### Work order
Print nothing but the lines below starting at the line that holds "ATOM 35 C C" and ending at the line that holds "ATOM 50 C CA", including both, each exactly as written.

(Records drawn from a dataset)
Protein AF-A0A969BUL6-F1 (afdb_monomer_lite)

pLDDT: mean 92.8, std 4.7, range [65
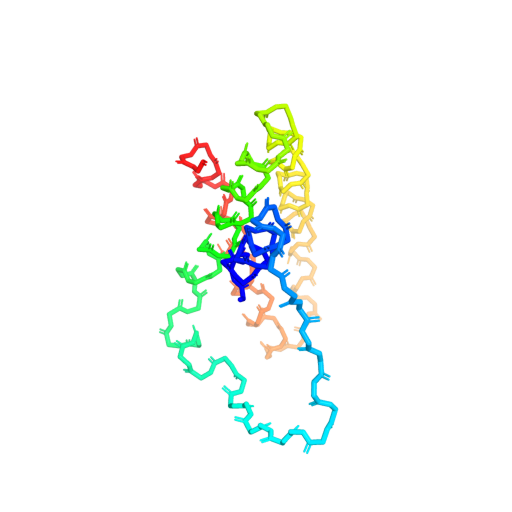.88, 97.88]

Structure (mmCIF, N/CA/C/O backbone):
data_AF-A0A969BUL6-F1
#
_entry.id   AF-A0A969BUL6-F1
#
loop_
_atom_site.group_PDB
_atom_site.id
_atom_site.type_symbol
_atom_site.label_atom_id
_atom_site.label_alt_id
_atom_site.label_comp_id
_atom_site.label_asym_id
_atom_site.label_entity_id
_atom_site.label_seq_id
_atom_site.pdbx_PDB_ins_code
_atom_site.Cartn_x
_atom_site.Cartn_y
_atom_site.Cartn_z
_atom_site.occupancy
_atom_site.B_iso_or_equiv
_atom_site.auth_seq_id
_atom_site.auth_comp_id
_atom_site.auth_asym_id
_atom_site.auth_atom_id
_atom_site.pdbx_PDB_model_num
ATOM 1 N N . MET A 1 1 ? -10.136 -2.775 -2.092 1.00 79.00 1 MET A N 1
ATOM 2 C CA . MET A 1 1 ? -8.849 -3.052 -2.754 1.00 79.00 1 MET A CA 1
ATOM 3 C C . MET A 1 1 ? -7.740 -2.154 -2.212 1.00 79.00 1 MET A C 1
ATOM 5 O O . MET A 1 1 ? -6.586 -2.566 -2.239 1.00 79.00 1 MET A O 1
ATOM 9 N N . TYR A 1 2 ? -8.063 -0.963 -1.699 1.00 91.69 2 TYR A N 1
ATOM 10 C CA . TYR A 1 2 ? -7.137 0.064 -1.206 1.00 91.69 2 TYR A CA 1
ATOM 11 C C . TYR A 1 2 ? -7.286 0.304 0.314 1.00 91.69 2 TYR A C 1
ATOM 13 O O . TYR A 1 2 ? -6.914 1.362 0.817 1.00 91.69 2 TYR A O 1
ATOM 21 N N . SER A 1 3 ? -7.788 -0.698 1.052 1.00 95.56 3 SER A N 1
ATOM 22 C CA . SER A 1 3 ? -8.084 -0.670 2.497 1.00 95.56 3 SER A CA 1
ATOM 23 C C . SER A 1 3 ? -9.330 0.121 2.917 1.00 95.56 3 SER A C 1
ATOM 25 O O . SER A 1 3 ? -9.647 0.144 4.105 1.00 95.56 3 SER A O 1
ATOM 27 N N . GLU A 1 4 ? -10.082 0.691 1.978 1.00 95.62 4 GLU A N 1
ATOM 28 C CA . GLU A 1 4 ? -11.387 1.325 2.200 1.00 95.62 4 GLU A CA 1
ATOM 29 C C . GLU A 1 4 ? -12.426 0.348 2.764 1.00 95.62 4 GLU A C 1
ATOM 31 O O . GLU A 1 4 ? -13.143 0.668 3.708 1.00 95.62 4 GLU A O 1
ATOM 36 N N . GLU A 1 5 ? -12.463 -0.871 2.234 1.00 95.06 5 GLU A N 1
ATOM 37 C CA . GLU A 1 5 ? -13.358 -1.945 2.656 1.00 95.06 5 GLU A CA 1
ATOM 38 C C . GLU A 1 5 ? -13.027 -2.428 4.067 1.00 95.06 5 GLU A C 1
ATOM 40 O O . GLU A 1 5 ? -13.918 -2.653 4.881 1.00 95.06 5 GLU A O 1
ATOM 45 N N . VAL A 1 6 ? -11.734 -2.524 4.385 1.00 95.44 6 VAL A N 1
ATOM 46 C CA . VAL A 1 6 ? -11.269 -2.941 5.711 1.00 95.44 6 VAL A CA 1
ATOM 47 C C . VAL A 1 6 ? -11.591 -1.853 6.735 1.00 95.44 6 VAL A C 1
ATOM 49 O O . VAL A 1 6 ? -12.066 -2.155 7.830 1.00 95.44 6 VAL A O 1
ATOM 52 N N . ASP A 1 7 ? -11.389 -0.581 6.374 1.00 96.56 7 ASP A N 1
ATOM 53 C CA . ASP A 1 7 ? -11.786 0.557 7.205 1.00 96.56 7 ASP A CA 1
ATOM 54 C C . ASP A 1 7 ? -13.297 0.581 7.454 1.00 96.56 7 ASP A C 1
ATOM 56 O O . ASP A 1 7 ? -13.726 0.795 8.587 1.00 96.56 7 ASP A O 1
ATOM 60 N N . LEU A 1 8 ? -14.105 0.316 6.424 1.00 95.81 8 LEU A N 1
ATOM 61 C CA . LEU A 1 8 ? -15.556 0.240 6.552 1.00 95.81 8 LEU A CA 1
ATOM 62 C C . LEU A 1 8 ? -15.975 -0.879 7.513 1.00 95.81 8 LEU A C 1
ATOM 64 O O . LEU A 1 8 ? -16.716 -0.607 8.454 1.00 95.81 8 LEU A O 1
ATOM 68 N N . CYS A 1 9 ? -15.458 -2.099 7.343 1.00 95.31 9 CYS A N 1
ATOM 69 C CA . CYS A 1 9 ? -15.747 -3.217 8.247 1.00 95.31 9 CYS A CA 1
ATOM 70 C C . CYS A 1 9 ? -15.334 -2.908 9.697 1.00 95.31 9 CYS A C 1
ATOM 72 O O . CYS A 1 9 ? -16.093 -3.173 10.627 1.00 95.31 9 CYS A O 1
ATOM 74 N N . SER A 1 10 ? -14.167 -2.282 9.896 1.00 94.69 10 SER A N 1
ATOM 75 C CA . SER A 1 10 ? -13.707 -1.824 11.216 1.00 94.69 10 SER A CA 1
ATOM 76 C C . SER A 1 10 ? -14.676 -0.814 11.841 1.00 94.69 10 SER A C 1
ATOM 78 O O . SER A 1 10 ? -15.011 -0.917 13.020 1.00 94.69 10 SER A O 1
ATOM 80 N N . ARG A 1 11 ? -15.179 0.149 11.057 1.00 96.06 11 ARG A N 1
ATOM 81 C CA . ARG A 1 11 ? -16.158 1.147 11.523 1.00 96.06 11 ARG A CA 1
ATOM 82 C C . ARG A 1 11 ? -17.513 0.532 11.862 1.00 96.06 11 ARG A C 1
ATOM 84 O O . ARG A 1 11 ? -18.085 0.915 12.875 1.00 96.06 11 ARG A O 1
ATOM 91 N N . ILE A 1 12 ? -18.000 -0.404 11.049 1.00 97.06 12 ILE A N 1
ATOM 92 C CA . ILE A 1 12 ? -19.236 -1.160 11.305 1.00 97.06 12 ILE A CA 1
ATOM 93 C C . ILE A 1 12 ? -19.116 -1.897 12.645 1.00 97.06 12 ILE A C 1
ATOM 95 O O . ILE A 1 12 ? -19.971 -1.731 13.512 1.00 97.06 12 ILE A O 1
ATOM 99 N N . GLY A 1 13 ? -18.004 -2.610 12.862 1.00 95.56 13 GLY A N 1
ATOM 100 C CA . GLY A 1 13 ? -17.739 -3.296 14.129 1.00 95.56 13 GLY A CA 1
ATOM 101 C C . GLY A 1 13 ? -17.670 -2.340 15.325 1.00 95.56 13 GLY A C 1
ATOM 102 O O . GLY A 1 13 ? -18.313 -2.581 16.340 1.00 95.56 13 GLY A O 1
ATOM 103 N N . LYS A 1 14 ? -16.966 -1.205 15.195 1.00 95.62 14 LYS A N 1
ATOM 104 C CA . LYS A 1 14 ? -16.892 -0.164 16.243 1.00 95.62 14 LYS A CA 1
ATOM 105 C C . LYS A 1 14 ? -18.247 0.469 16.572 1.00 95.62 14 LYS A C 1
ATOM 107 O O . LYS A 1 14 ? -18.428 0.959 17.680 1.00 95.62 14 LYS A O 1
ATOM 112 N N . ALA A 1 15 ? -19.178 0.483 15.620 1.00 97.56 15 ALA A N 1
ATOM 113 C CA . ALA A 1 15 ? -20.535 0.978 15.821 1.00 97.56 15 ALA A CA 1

--

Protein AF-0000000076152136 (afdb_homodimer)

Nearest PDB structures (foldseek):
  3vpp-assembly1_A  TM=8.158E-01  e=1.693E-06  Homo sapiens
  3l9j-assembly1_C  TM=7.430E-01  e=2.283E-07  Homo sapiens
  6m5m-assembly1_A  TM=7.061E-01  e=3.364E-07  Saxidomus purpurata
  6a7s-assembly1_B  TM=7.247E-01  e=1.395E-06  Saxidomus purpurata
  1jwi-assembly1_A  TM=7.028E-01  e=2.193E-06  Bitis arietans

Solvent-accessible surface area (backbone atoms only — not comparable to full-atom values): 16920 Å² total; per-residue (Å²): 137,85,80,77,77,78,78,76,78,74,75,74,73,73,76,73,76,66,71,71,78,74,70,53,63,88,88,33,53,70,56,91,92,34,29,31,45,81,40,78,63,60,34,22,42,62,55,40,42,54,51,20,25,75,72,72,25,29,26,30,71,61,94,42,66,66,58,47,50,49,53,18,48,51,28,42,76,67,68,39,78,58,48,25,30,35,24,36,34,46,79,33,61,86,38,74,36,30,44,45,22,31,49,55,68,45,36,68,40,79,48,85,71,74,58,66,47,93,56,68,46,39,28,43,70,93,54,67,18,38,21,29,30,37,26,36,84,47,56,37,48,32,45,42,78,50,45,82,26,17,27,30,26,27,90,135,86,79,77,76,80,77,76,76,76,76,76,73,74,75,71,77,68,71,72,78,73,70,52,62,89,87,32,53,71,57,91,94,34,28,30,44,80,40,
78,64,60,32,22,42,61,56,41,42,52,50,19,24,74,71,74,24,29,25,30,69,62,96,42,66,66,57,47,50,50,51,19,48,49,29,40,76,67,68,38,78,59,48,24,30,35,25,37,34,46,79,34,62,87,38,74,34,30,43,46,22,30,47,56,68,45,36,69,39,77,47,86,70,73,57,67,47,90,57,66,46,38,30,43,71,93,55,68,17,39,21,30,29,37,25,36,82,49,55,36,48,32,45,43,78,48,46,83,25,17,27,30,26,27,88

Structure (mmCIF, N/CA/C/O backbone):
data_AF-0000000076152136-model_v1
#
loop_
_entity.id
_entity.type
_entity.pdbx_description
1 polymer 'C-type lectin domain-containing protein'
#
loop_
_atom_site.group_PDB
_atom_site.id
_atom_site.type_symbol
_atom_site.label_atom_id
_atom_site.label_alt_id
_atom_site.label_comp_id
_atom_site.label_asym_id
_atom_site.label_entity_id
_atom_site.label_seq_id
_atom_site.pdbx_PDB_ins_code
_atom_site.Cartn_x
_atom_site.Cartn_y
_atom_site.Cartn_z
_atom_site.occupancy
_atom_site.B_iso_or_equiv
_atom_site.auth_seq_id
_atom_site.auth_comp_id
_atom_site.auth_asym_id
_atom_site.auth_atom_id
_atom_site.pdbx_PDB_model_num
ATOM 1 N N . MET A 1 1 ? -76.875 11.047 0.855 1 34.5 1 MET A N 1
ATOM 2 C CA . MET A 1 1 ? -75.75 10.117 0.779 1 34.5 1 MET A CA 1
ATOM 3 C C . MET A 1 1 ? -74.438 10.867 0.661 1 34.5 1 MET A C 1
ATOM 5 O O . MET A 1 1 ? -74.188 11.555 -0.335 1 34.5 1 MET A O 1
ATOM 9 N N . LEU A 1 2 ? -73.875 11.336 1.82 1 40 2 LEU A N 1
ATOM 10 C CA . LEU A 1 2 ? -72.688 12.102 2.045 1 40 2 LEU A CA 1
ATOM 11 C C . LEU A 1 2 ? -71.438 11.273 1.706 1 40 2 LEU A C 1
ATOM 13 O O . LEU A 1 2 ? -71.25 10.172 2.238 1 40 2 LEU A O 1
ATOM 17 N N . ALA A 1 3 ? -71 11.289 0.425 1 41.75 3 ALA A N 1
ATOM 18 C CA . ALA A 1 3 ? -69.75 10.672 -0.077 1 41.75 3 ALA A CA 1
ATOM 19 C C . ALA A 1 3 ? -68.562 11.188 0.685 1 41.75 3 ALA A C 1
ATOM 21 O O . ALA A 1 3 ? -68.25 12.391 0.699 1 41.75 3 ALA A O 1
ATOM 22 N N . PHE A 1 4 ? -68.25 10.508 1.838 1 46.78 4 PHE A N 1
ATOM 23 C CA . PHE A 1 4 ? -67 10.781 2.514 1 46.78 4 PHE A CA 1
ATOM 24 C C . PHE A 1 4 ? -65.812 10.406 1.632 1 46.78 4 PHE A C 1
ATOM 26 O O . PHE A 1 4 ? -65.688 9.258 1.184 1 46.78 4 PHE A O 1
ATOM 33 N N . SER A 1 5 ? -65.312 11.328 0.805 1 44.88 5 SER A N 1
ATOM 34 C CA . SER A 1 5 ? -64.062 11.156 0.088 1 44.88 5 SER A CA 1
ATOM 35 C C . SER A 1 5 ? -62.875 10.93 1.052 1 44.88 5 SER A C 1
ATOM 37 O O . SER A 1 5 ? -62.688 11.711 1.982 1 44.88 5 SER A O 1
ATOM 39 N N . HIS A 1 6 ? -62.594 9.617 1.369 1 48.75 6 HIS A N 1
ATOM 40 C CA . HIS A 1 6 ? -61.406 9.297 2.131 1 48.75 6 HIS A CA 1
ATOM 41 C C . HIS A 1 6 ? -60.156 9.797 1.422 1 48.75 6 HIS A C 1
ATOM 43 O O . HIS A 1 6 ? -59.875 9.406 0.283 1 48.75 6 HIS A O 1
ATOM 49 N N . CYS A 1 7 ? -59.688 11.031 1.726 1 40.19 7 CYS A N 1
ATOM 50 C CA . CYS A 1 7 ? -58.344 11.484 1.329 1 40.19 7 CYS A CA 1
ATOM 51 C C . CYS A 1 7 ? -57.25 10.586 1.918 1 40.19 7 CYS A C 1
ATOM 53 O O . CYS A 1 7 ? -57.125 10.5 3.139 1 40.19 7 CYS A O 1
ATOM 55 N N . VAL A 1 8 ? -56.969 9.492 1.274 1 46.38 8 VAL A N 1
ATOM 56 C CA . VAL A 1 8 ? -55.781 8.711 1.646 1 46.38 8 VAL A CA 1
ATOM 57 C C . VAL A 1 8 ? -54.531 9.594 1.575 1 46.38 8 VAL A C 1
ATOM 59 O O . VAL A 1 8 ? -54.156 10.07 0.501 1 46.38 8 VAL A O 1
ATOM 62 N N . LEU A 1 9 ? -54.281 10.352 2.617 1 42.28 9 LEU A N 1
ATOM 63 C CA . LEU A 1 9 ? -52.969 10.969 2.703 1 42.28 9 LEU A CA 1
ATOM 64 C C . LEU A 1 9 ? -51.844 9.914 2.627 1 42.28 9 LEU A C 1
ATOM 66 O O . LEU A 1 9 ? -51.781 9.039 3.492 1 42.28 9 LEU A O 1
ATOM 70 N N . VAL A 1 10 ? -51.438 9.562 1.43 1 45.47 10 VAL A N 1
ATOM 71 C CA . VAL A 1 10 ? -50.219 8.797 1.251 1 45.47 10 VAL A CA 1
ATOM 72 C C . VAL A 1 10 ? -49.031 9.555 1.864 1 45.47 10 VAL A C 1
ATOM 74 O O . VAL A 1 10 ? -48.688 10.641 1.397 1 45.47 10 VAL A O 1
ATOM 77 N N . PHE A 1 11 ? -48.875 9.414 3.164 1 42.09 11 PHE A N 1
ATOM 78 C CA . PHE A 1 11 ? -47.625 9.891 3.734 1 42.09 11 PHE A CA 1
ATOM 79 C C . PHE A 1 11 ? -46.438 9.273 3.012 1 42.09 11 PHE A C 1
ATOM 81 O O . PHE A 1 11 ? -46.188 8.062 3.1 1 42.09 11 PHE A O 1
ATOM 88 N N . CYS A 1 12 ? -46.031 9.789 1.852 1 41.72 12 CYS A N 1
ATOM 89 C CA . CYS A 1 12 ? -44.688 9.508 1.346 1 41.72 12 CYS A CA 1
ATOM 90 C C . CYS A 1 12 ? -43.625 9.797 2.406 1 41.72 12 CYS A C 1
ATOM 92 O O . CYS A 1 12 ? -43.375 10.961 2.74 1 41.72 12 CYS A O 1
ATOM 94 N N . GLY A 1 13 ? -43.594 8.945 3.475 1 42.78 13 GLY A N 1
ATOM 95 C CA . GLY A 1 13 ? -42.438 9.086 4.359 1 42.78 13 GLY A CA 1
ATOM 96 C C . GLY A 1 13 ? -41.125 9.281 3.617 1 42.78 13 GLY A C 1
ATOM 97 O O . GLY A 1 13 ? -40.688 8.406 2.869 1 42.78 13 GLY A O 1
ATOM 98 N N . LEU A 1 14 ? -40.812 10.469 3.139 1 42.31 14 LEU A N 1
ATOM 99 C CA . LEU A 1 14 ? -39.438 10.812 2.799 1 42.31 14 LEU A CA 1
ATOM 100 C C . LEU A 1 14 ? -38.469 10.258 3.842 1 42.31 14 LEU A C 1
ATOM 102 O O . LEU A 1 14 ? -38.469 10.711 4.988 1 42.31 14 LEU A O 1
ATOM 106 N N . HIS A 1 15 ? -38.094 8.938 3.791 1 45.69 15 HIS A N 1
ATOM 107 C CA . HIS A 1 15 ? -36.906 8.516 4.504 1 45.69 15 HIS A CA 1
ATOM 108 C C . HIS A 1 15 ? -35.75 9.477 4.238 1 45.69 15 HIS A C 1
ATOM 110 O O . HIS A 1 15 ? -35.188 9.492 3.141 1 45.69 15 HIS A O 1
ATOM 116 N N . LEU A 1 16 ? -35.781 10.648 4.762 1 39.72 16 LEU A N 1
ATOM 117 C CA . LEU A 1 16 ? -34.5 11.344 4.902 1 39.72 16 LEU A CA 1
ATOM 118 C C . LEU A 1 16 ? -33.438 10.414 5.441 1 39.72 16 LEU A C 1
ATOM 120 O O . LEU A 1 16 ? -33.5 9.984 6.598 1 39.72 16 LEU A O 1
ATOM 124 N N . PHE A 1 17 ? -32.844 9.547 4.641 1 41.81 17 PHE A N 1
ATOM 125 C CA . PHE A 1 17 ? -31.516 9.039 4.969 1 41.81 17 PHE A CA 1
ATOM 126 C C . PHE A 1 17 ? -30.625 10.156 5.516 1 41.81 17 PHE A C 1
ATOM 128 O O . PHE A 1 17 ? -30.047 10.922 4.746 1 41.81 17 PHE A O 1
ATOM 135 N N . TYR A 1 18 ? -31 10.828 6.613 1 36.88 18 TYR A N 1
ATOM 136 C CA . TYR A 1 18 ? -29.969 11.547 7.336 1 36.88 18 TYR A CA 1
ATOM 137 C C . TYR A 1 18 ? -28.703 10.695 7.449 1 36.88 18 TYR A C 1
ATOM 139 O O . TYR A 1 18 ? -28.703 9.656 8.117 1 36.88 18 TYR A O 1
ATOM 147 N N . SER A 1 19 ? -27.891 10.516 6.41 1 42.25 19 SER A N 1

### Answer to this exercise
ATOM 35 C C . SER A 1 5 ? -62.875 10.93 1.052 1 44.88 5 SER A C 1
ATOM 37 O O . SER A 1 5 ? -62.688 11.711 1.982 1 44.88 5 SER A O 1
ATOM 39 N N . HIS A 1 6 ? -62.594 9.617 1.369 1 48.75 6 HIS A N 1
ATOM 40 C CA . HIS A 1 6 ? -61.406 9.297 2.131 1 48.75 6 HIS A CA 1
ATOM 41 C C . HIS A 1 6 ? -60.156 9.797 1.422 1 48.75 6 HIS A C 1
ATOM 43 O O . HIS A 1 6 ? -59.875 9.406 0.283 1 48.75 6 HIS A O 1
ATOM 49 N N . CYS A 1 7 ? -59.688 11.031 1.726 1 40.19 7 CYS A N 1
ATOM 50 C CA . CYS A 1 7 ? -58.344 11.484 1.329 1 40.19 7 CYS A CA 1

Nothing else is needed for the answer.